I don't know what good theoretical underpinnings for human learning looks like (I'm not a time traveler), but to make an analogy imagine chemistry before the discovery of the periodic table, specifically how off-the-mark both sides of arguments in chemistry must have been back then.
> My impression is that general problem-solving training falls into the category of lack of adequate theoretical underpinnings, but I doubt that's what you mean to refer to with this point.
By the way, I see problem solving as a goal, not as a theory. If your study measures mathematical knowledge without problem solving, your tests will look like standardized tests given to high school students in the USA. The optimal way to teach a class for those tests will then be in the style of "When good teaching leads to bad results" that Alan Schoenfeld wrote about in regards to NYC geometry teachers.
You seem to have linked a collection of general research on teaching and learning, which I am aware of exists. I'm talking about randomized controlled trials, where you assign a group of students to receive the intervention and another group to not receive it, and if it's single- or double-blinded, without them and/or the researchers being aware of which group they are in. Even writing this brings up logistical questions about how you might get a reliable research result doing this for teaching (instead of, say, medicine, where it's easy to fool a patient into thinking a placebo is the drug).
> Maybe you haven’t had reasons to come across such research before
No op, but I’ve “come across” a lot of education research. By “come across”, I mean I’ve read so much that it makes my eyes bleed.
There is some good research that yields interesting and compelling results. Rare, but out there. Usually by an individual researcher and maybe with a team. Almost never by a school of education of significant size or by (almost?) any specific field in education.
Results in education are challenging to replicate by a different researcher in a slightly different context, and studies are often trivially easy to replicate and come out with a competing/contrary conclusion by controlling a variable that the original researcher mentioned but did not control for (e.g., motivated subjects versus unmotivated subjects).

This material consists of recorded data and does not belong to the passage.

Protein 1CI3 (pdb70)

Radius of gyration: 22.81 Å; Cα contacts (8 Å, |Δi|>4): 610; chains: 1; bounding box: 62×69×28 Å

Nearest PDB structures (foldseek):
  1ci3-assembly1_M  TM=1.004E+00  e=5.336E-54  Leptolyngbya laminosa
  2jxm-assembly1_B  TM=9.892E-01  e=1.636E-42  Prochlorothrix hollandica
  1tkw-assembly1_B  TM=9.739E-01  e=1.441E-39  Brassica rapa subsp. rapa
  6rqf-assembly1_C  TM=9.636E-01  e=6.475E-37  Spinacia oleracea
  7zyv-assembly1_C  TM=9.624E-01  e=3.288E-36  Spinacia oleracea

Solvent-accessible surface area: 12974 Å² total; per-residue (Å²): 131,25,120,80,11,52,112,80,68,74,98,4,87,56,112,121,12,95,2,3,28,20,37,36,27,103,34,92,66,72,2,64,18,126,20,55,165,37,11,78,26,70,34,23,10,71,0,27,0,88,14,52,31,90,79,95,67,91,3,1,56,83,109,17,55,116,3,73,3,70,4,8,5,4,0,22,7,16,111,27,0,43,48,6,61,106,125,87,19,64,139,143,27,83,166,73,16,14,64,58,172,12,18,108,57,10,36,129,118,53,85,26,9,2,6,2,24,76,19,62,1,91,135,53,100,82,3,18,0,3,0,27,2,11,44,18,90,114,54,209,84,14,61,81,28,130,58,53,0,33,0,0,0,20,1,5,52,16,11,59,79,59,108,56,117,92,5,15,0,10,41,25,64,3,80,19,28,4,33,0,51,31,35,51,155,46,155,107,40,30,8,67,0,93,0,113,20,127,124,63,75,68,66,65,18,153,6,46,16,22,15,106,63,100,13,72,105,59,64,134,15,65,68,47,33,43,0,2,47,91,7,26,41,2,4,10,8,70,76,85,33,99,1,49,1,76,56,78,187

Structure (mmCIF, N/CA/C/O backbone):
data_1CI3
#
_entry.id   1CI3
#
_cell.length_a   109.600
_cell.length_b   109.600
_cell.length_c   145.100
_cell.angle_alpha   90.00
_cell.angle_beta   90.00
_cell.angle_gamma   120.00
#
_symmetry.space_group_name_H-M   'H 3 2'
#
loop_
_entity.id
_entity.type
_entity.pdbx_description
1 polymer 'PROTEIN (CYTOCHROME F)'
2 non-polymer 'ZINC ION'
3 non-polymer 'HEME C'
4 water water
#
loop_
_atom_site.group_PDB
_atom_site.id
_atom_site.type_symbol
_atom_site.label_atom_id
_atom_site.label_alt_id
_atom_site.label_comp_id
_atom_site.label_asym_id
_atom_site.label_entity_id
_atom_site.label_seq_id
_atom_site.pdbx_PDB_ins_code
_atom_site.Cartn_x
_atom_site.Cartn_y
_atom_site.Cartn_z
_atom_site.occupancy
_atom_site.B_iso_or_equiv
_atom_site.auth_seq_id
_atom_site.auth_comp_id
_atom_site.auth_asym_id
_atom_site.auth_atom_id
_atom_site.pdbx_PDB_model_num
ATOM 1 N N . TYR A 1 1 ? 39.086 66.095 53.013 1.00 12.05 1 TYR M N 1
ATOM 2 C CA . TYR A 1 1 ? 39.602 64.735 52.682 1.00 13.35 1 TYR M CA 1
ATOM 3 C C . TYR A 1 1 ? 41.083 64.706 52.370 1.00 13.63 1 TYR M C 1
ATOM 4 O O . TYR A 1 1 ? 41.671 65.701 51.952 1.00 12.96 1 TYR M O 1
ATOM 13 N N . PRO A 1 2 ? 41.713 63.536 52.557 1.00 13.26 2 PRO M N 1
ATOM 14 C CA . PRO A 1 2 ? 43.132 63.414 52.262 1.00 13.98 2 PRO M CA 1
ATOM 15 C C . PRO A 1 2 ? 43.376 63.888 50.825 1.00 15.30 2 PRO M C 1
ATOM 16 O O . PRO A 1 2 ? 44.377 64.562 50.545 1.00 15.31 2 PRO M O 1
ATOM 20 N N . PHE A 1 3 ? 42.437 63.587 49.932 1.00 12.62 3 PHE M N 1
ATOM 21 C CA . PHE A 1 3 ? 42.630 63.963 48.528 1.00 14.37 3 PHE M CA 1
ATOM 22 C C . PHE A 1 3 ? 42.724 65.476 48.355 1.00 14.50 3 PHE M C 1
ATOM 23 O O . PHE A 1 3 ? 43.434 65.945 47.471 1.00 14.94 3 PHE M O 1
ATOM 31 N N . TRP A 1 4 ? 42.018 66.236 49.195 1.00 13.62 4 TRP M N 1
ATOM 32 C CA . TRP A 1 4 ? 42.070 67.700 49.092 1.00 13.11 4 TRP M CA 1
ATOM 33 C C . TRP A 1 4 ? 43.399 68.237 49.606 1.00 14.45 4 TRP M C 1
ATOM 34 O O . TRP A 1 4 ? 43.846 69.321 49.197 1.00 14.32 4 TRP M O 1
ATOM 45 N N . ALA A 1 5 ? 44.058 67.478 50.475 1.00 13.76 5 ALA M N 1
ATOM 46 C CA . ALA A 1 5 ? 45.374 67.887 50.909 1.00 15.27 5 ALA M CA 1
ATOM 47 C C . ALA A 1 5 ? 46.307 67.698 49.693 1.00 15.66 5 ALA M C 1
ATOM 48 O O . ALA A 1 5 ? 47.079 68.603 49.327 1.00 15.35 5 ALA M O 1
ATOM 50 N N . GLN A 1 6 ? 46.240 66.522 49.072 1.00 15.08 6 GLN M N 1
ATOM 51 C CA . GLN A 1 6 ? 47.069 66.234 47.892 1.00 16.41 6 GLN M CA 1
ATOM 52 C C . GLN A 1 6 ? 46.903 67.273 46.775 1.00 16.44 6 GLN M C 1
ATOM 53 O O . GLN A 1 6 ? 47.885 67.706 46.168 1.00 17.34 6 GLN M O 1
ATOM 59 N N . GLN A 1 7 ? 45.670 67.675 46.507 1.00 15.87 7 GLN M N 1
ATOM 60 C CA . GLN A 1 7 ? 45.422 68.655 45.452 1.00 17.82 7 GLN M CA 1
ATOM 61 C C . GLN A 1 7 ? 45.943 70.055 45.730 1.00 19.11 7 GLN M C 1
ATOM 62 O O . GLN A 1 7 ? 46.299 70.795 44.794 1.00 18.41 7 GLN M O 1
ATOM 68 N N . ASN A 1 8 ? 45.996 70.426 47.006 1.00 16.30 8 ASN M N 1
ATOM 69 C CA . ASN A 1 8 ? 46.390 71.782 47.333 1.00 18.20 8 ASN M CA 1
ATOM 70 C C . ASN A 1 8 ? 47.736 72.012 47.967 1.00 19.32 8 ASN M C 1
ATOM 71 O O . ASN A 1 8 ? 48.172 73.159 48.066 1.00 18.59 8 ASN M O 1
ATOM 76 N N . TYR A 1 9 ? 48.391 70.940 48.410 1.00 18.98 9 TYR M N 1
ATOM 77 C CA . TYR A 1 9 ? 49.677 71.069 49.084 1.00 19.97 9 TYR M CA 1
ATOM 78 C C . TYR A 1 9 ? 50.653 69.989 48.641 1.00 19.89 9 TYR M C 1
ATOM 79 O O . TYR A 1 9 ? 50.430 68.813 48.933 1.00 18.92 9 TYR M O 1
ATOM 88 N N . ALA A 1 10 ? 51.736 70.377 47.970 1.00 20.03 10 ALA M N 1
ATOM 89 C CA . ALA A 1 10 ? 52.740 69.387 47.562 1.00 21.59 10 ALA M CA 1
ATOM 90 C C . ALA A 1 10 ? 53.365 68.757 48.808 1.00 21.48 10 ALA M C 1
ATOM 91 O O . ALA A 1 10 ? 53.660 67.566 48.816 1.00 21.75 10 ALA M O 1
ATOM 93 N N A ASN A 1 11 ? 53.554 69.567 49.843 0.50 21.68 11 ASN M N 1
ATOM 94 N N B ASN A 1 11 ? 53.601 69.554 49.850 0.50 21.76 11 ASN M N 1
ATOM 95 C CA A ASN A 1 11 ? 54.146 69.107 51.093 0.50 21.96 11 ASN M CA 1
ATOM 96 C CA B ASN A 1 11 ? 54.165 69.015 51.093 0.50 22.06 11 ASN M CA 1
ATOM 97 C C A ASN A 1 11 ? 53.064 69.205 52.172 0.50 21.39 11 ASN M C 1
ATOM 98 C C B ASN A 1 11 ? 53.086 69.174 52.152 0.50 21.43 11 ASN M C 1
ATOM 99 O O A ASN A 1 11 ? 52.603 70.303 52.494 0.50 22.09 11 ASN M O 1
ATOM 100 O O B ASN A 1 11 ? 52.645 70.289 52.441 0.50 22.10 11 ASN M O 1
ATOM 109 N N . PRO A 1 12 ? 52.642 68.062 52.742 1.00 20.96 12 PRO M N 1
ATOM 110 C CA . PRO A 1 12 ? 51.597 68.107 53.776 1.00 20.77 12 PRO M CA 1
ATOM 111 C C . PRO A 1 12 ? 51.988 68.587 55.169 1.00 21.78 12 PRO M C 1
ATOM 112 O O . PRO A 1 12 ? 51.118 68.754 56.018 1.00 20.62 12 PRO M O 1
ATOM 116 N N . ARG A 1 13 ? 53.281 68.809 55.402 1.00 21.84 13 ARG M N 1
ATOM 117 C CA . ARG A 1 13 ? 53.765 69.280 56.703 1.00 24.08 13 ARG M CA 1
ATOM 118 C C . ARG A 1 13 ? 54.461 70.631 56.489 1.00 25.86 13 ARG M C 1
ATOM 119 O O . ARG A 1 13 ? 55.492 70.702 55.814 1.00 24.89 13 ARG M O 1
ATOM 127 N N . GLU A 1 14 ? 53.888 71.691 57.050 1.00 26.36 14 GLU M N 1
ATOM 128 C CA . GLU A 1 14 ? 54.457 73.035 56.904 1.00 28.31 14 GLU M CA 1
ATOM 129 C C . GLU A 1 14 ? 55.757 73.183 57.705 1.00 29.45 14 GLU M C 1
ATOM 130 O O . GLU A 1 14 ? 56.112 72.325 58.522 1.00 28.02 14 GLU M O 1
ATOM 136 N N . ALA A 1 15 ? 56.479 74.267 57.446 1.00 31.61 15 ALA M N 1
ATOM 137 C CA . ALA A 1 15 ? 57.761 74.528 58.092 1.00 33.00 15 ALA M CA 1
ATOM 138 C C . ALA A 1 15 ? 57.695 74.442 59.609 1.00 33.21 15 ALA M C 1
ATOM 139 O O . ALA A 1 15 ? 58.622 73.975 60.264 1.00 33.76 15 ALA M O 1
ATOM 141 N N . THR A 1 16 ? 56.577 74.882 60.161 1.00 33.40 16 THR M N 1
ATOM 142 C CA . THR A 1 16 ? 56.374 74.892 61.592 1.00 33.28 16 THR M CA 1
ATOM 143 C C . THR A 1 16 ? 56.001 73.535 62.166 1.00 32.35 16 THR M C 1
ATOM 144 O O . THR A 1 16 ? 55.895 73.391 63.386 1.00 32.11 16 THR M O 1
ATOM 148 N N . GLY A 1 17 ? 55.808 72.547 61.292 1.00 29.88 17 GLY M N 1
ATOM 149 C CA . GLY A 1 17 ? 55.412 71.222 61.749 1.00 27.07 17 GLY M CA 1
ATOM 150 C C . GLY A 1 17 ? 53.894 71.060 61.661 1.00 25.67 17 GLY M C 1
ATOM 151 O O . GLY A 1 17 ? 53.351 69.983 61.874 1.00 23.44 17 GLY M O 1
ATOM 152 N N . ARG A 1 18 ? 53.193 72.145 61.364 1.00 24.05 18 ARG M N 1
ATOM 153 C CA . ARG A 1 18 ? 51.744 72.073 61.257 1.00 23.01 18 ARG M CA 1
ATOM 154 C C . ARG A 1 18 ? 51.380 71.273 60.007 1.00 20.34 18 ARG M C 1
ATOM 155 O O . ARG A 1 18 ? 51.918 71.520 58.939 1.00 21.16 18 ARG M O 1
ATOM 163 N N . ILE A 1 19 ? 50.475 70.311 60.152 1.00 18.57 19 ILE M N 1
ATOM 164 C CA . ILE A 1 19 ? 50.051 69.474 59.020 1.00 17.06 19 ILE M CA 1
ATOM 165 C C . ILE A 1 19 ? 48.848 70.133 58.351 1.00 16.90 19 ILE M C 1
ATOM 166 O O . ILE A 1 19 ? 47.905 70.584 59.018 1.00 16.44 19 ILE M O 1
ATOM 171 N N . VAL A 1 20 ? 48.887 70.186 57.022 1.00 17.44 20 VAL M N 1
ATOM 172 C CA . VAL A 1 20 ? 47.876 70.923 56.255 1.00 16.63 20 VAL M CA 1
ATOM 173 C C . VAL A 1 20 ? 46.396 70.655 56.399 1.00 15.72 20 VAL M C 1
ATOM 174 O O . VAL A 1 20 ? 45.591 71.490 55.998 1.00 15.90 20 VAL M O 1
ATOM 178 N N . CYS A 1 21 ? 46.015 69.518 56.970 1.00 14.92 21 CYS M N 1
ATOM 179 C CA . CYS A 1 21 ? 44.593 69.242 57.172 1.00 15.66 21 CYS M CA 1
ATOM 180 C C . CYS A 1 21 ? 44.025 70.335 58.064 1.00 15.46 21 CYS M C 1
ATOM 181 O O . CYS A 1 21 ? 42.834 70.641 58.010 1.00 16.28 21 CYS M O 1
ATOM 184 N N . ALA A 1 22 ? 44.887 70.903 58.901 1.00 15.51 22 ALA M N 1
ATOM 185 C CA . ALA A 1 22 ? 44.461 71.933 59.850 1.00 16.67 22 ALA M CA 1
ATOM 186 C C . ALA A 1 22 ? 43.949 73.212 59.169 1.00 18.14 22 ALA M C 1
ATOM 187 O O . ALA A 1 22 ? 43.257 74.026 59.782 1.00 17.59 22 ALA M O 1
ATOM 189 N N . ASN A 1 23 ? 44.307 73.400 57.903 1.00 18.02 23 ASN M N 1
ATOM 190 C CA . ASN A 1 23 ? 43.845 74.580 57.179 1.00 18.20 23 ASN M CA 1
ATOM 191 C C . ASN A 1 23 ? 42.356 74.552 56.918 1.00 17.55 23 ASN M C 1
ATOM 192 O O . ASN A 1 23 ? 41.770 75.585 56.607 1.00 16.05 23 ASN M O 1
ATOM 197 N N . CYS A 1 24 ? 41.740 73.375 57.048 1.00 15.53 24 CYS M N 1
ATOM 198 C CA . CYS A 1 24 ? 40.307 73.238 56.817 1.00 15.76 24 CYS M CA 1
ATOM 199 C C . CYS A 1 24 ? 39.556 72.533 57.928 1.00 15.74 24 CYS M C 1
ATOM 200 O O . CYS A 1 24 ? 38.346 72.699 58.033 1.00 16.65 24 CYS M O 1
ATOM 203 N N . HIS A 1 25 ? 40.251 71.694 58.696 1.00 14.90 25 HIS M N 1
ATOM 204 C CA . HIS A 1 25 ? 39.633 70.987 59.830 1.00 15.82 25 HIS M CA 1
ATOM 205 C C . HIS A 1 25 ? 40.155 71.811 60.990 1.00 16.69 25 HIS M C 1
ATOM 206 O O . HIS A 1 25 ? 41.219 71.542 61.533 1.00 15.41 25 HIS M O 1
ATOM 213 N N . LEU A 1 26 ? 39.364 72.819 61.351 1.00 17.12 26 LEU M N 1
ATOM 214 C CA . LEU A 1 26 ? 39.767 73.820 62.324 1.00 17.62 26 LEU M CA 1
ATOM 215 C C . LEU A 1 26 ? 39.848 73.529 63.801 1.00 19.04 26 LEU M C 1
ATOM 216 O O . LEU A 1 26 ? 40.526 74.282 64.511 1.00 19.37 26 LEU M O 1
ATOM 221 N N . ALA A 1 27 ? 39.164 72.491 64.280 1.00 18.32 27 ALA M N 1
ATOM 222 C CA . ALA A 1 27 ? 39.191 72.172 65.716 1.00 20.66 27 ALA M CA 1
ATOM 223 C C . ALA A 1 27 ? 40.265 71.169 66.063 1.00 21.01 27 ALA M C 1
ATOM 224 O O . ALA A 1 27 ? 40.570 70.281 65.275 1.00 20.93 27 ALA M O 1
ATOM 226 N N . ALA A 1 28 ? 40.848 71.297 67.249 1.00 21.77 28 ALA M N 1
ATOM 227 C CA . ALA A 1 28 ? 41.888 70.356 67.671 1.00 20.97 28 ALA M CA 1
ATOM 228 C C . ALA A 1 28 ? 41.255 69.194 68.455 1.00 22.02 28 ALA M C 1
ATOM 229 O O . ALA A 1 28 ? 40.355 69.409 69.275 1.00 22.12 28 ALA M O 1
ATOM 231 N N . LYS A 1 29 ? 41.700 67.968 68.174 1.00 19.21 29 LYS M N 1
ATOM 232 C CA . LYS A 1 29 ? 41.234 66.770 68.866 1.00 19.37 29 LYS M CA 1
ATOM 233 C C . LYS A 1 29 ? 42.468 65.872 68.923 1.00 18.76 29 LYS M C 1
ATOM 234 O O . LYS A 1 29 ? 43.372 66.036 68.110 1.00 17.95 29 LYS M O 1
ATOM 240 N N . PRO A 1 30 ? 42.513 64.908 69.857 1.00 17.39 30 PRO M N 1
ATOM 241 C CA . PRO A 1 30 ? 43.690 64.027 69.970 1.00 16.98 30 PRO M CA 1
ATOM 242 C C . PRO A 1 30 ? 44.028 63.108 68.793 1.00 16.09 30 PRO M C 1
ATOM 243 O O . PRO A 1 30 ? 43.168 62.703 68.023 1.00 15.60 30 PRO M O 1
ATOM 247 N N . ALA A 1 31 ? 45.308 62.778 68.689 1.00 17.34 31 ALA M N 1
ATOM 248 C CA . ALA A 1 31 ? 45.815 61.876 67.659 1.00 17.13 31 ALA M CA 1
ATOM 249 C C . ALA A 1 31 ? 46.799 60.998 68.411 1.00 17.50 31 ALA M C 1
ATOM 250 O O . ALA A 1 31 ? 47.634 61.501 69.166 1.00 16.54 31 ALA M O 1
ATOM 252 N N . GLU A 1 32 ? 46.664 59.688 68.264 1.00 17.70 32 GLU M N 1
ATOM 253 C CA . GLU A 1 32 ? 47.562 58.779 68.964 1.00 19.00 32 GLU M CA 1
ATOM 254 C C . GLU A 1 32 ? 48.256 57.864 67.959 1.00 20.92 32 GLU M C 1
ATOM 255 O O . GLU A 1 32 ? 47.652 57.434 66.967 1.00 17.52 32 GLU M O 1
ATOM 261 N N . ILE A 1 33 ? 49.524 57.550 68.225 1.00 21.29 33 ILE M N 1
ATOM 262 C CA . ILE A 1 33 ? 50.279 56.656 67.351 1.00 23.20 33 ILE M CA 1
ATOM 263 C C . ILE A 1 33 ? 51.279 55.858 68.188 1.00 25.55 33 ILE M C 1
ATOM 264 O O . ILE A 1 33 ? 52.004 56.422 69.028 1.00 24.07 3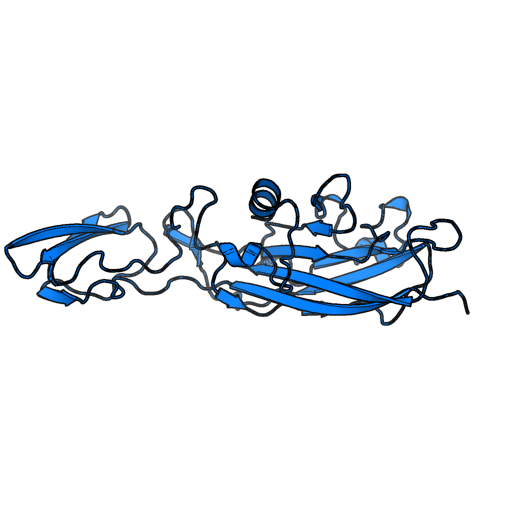3 ILE M O 1
ATOM 269 N N . GLU A 1 34 ? 51.301 54.549 67.972 1.00 25.19 34 GLU M N 1
ATOM 270 C CA . GLU A 1 34 ? 52.216 53.678 68.689 1.00 27.41 34 GLU M CA 1
ATOM 271 C C . GLU A 1 34 ? 53.028 52.861 67.687 1.00 26.21 34 GLU M C 1
ATOM 272 O O . GLU A 1 34 ? 52.464 52.254 66.778 1.00 23.09 34 GLU M O 1
ATOM 278 N N . VAL A 1 35 ? 54.344 52.869 67.853 1.00 24.12 35 VAL M N 1
ATOM 279 C CA . VAL A 1 35 ? 55.237 52.093 67.007 1.00 23.89 35 VAL M CA 1
ATOM 280 C C . VAL A 1 35 ? 56.300 51.499 67.942 1.00 24.69 35 VAL M C 1
ATOM 281 O O . VAL A 1 35 ? 56.478 51.966 69.069 1.00 23.74 35 VAL M O 1
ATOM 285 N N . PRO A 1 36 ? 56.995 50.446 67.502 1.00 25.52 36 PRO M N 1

Additionally, much research in education is not well-designed, or is well-designed but on a relatively meaningless topic. There is a lot of touchy-feely research out there (like the idea that folks can learn math with just problem solving skills), and folks p-hack the hell out of data to support their a priori conclusions. It’s a smart thing to do to maximize funding and/or visibility in academic journals, but it is absolutely irresponsible in the quest for “truth” and knowledge, which one would hope our education researchers would want (n.b.,they largely don’t).
I would agree there are a lot of problems with a lot of education research. Many purported findings do not replicate or are otherwise impossible to replicate.
However, there are also many findings that are actually legit. As you say, they're rare, but there are enough of them to paint a surprisingly complete picture when you pull them together.
I'm sorry but one don't exactly come across randomized controlled experiments in teaching very often... not to even mention ones that are well designed... so this isn't saying much.